- EXERCISE INSTRUCTIONS
Without any images, output the records below verbatim.
#### DATA
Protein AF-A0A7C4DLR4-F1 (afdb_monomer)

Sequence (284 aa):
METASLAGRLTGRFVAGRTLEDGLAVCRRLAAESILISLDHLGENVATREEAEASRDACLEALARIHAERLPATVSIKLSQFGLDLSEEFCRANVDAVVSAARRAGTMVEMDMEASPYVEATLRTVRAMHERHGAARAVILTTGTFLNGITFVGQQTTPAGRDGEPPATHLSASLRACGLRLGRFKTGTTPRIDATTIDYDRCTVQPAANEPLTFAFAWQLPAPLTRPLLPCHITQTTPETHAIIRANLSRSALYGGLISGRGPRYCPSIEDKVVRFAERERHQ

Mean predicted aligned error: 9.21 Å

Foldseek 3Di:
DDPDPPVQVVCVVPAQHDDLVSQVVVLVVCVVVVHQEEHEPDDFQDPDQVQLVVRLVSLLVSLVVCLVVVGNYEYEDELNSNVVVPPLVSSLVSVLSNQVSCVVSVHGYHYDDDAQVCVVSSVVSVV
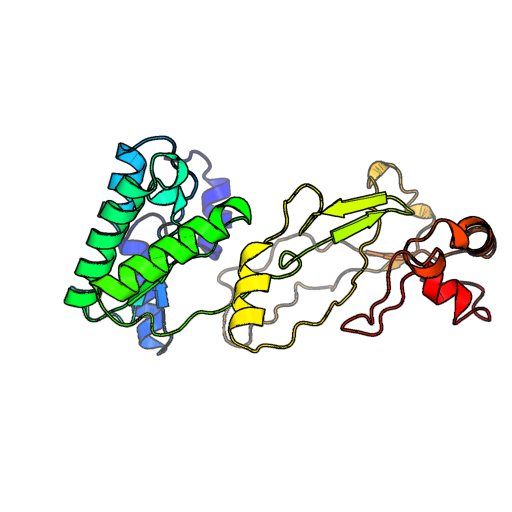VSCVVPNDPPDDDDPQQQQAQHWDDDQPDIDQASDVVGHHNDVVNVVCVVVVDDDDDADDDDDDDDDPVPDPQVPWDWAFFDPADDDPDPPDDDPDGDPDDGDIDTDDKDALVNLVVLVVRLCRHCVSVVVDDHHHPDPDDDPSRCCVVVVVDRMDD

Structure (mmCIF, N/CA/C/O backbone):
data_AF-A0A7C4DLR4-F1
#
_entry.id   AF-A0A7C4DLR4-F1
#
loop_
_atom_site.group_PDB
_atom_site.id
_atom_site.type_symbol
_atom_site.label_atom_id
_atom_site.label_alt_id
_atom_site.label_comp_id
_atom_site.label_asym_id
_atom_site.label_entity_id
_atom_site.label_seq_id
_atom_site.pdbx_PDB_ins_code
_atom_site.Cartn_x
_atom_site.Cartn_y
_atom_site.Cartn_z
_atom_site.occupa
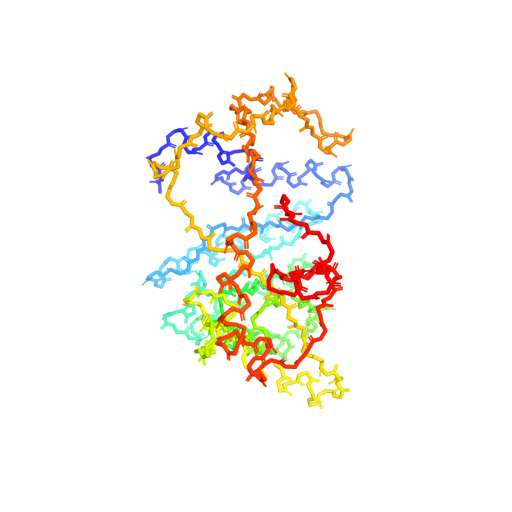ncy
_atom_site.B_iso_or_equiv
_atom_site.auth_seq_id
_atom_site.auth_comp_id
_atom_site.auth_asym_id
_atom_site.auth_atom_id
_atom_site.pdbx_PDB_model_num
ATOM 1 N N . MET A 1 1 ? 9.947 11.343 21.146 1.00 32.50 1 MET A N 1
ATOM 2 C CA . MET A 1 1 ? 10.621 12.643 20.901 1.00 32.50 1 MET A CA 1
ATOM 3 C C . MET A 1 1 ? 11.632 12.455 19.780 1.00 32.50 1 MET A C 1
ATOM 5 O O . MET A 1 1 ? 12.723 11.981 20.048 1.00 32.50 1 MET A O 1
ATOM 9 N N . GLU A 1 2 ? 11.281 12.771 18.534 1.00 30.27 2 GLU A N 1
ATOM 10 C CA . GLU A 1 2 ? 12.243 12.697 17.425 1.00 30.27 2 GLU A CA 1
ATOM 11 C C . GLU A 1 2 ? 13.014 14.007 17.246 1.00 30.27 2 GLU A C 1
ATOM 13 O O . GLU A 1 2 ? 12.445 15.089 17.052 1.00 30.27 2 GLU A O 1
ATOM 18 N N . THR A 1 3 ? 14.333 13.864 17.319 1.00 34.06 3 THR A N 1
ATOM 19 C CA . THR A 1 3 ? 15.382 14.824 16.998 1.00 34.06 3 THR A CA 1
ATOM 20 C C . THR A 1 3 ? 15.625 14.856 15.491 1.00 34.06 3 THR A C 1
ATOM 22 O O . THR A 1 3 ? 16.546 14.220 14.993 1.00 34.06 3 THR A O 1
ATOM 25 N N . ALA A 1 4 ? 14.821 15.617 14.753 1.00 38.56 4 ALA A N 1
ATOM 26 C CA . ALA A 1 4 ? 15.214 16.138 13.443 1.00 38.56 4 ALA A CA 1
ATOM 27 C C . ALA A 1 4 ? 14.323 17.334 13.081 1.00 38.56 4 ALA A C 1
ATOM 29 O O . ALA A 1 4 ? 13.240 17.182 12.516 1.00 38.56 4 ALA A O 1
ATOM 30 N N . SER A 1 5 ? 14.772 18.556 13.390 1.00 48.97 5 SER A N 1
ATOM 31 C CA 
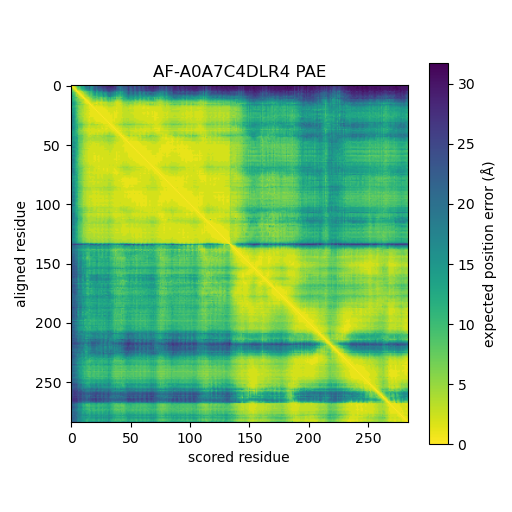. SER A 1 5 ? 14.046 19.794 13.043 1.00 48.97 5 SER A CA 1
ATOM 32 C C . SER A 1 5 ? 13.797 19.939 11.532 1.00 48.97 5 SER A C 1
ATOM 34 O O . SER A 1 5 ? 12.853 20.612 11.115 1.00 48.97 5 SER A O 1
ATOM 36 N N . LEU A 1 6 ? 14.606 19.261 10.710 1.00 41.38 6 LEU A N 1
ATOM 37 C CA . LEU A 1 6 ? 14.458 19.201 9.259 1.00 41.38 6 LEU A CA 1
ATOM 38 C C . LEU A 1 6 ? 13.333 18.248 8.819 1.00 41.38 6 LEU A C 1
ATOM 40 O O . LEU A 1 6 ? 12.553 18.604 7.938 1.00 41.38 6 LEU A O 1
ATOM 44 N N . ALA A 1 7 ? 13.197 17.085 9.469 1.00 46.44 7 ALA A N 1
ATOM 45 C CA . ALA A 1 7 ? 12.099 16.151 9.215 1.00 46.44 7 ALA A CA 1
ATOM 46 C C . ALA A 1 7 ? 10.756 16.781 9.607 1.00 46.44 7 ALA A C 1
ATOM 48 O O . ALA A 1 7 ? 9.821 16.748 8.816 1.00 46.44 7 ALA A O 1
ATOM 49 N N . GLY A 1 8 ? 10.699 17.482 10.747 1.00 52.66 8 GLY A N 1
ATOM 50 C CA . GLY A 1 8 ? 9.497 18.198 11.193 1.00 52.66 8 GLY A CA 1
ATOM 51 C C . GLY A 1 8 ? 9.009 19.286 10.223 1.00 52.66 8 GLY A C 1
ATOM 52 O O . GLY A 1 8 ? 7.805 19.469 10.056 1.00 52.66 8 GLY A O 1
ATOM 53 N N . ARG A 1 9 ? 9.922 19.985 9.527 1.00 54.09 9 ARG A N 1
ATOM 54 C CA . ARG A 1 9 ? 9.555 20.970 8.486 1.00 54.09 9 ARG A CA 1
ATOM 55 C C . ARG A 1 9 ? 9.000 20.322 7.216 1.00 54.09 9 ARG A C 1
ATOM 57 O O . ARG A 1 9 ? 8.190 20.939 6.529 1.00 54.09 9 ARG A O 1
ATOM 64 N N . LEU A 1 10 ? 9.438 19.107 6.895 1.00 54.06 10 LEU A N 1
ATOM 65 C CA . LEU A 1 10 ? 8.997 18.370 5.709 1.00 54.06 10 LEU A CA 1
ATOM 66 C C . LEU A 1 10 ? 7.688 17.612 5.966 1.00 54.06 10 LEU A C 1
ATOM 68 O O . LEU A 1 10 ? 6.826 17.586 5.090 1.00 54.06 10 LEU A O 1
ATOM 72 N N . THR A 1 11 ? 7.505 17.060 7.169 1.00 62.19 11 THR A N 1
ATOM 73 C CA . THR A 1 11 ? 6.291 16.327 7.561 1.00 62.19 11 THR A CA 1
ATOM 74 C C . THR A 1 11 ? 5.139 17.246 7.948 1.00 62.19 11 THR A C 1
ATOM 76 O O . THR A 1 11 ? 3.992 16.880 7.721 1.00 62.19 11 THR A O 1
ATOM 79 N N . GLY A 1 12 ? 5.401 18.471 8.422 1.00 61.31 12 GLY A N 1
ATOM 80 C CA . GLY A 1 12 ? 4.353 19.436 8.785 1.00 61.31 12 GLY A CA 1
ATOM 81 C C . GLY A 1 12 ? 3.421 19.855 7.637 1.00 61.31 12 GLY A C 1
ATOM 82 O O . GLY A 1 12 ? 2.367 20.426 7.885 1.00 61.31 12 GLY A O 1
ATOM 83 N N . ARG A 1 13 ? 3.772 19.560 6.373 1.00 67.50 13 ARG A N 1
########
- RESULT
Protein AF-A0A7C4DLR4-F1 (afdb_monomer)

Sequence (284 aa):
METASLAGRLTGRFVAGRTLEDGLAVCRRLAAESILISLDHLGENVATREEAEASRDACLEALARIHAERLPATVSIKLSQFGLDLSEEFCRANVDAVVSAARRAGTMVEMDMEASPYVEATLRTVRAMHERHGAARAVILTTGTFLNGITFVGQQTTPAGRDGEPPATHLSASLRACGLRLGRFKTGTTPRIDATTIDYDRCTVQPAANEPLTFAFAWQLPAPLTRPLLPCHITQTTPETHAIIRANLSRSALYGGLISGRGPRYCPSIEDKVVRFAERERHQ

Mean predicted aligned error: 9.21 Å

Foldseek 3Di:
DDPDPPVQVVCVVPAQHDDLVSQVVVLVVCVVVVHQEEHEPDDFQDPDQVQLVVRLVSLLVSLVVCLVVVGNYEYEDELNSNVVVPPLVSSLVSVLSNQVSCVVSVHGYHYDDDAQVCVVSSVVSVV
VSCVVPNDPPDDDDPQQQQAQHWDDDQPDIDQASDVVGHHNDVVNVVCVVVVDDDDDADDDDDDDDDPVPDPQVPWDWAFFDPADDDPDPPDDDPDGDPDDGDIDTDDKDALVNLVVLVVRLCRHCVSVVVDDHHHPDPDDDPSRCCVVVVVDRMDD

Structure (mmCIF, N/CA/C/O backbone):
data_AF-A0A7C4DLR4-F1
#
_entry.id   AF-A0A7C4DLR4-F1
#
loop_
_atom_site.group_PDB
_atom_site.id
_atom_site.type_symbol
_atom_site.label_atom_id
_atom_site.label_alt_id
_atom_site.label_comp_id
_atom_site.label_asym_id
_atom_site.label_entity_id
_atom_site.label_seq_id
_atom_site.pdbx_PDB_ins_code
_atom_site.Cartn_x
_atom_site.Cartn_y
_atom_site.Cartn_z
_atom_site.occupa
ncy
_atom_site.B_iso_or_equiv
_atom_site.auth_seq_id
_atom_site.auth_comp_id
_atom_site.auth_asym_id
_atom_site.auth_atom_id
_atom_site.pdbx_PDB_model_num
ATOM 1 N N . MET A 1 1 ? 9.947 11.343 21.146 1.00 32.50 1 MET A N 1
ATOM 2 C CA . MET A 1 1 ? 10.621 12.643 20.901 1.00 32.50 1 MET A CA 1
ATOM 3 C C . MET A 1 1 ? 11.632 12.455 19.780 1.00 32.50 1 MET A C 1
ATOM 5 O O . MET A 1 1 ? 12.723 11.981 20.048 1.00 32.50 1 MET A O 1
ATOM 9 N N . GLU A 1 2 ? 11.281 12.771 18.534 1.00 30.27 2 GLU A N 1
ATOM 10 C CA . GLU A 1 2 ? 12.243 12.697 17.425 1.00 30.27 2 GLU A CA 1
ATOM 11 C C . GLU A 1 2 ? 13.014 14.007 17.246 1.00 30.27 2 GLU A C 1
ATOM 13 O O . GLU A 1 2 ? 12.445 15.089 17.052 1.00 30.27 2 GLU A O 1
ATOM 18 N N . THR A 1 3 ? 14.333 13.864 17.319 1.00 34.06 3 THR A N 1
ATOM 19 C CA . THR A 1 3 ? 15.382 14.824 16.998 1.00 34.06 3 THR A CA 1
ATOM 20 C C . THR A 1 3 ? 15.625 14.856 15.491 1.00 34.06 3 THR A C 1
ATOM 22 O O . THR A 1 3 ? 16.546 14.220 14.993 1.00 34.06 3 THR A O 1
ATOM 25 N N . ALA A 1 4 ? 14.821 15.617 14.753 1.00 38.56 4 ALA A N 1
ATOM 26 C CA . ALA A 1 4 ? 15.214 16.138 13.443 1.00 38.56 4 ALA A CA 1
ATOM 27 C C . ALA A 1 4 ? 14.323 17.334 13.081 1.00 38.56 4 ALA A C 1
ATOM 29 O O . ALA A 1 4 ? 13.240 17.182 12.516 1.00 38.56 4 ALA A O 1
ATOM 30 N N . SER A 1 5 ? 14.772 18.556 13.390 1.00 48.97 5 SER A N 1
ATOM 31 C CA 
. SER A 1 5 ? 14.046 19.794 13.043 1.00 48.97 5 SER A CA 1
ATOM 32 C C . SER A 1 5 ? 13.797 19.939 11.532 1.00 48.97 5 SER A C 1
ATOM 34 O O . SER A 1 5 ? 12.853 20.612 11.115 1.00 48.97 5 SER A O 1
ATOM 36 N N . LEU A 1 6 ? 14.606 19.261 10.710 1.00 41.38 6 LEU A N 1
ATOM 37 C CA . LEU A 1 6 ? 14.458 19.201 9.259 1.00 41.38 6 LEU A CA 1
ATOM 38 C C . LEU A 1 6 ? 13.333 18.248 8.819 1.00 41.38 6 LEU A C 1
ATOM 40 O O . LEU A 1 6 ? 12.553 18.604 7.938 1.00 41.38 6 LEU A O 1
ATOM 44 N N . ALA A 1 7 ? 13.197 17.085 9.469 1.00 46.44 7 ALA A N 1
ATOM 45 C CA . ALA A 1 7 ? 12.099 16.151 9.215 1.00 46.44 7 ALA A CA 1
ATOM 46 C C . ALA A 1 7 ? 10.756 16.781 9.607 1.00 46.44 7 ALA A C 1
ATOM 48 O O . ALA A 1 7 ? 9.821 16.748 8.816 1.00 46.44 7 ALA A O 1
ATOM 49 N N . GLY A 1 8 ? 10.699 17.482 10.747 1.00 52.66 8 GLY A N 1
ATOM 50 C CA . GLY A 1 8 ? 9.497 18.198 11.193 1.00 52.66 8 GLY A CA 1
ATOM 51 C C . GLY A 1 8 ? 9.009 19.286 10.223 1.00 52.66 8 GLY A C 1
ATOM 52 O O . GLY A 1 8 ? 7.805 19.469 10.056 1.00 52.66 8 GLY A O 1
ATOM 53 N N . ARG A 1 9 ? 9.922 19.985 9.527 1.00 54.09 9 ARG A N 1
ATOM 54 C CA . ARG A 1 9 ? 9.555 20.970 8.486 1.00 54.09 9 ARG A CA 1
ATOM 55 C C . ARG A 1 9 ? 9.000 20.322 7.216 1.00 54.09 9 ARG A C 1
ATOM 57 O O . ARG A 1 9 ? 8.190 20.939 6.529 1.00 54.09 9 ARG A O 1
ATOM 64 N N . LEU A 1 10 ? 9.438 19.107 6.895 1.00 54.06 10 LEU A N 1
ATOM 65 C CA . LEU A 1 10 ? 8.997 18.370 5.709 1.00 54.06 10 LEU A CA 1
ATOM 66 C C . LEU A 1 10 ? 7.688 17.612 5.966 1.00 54.06 10 LEU A C 1
ATOM 68 O O . LEU A 1 10 ? 6.826 17.586 5.090 1.00 54.06 10 LEU A O 1
ATOM 72 N N . THR A 1 11 ? 7.505 17.060 7.169 1.00 62.19 11 THR A N 1
ATOM 73 C CA . THR A 1 11 ? 6.291 16.327 7.561 1.00 62.19 11 THR A CA 1
ATOM 74 C C . THR A 1 11 ? 5.139 17.246 7.948 1.00 62.19 11 THR A C 1
ATOM 76 O O . THR A 1 11 ? 3.992 16.880 7.721 1.00 62.19 11 THR A O 1
ATOM 79 N N . GLY A 1 12 ? 5.401 18.471 8.422 1.00 61.31 12 GLY A N 1
ATOM 80 C CA . GLY A 1 12 ? 4.353 19.436 8.785 1.00 61.31 12 GLY A CA 1
ATOM 81 C C . GLY A 1 12 ? 3.421 19.855 7.637 1.00 61.31 12 GLY A C 1
ATOM 82 O O . GLY A 1 12 ? 2.367 20.426 7.885 1.00 61.31 12 GLY A O 1
ATOM 83 N N . ARG A 1 13 ? 3.772 19.560 6.373 1.00 67.50 13 ARG A N 1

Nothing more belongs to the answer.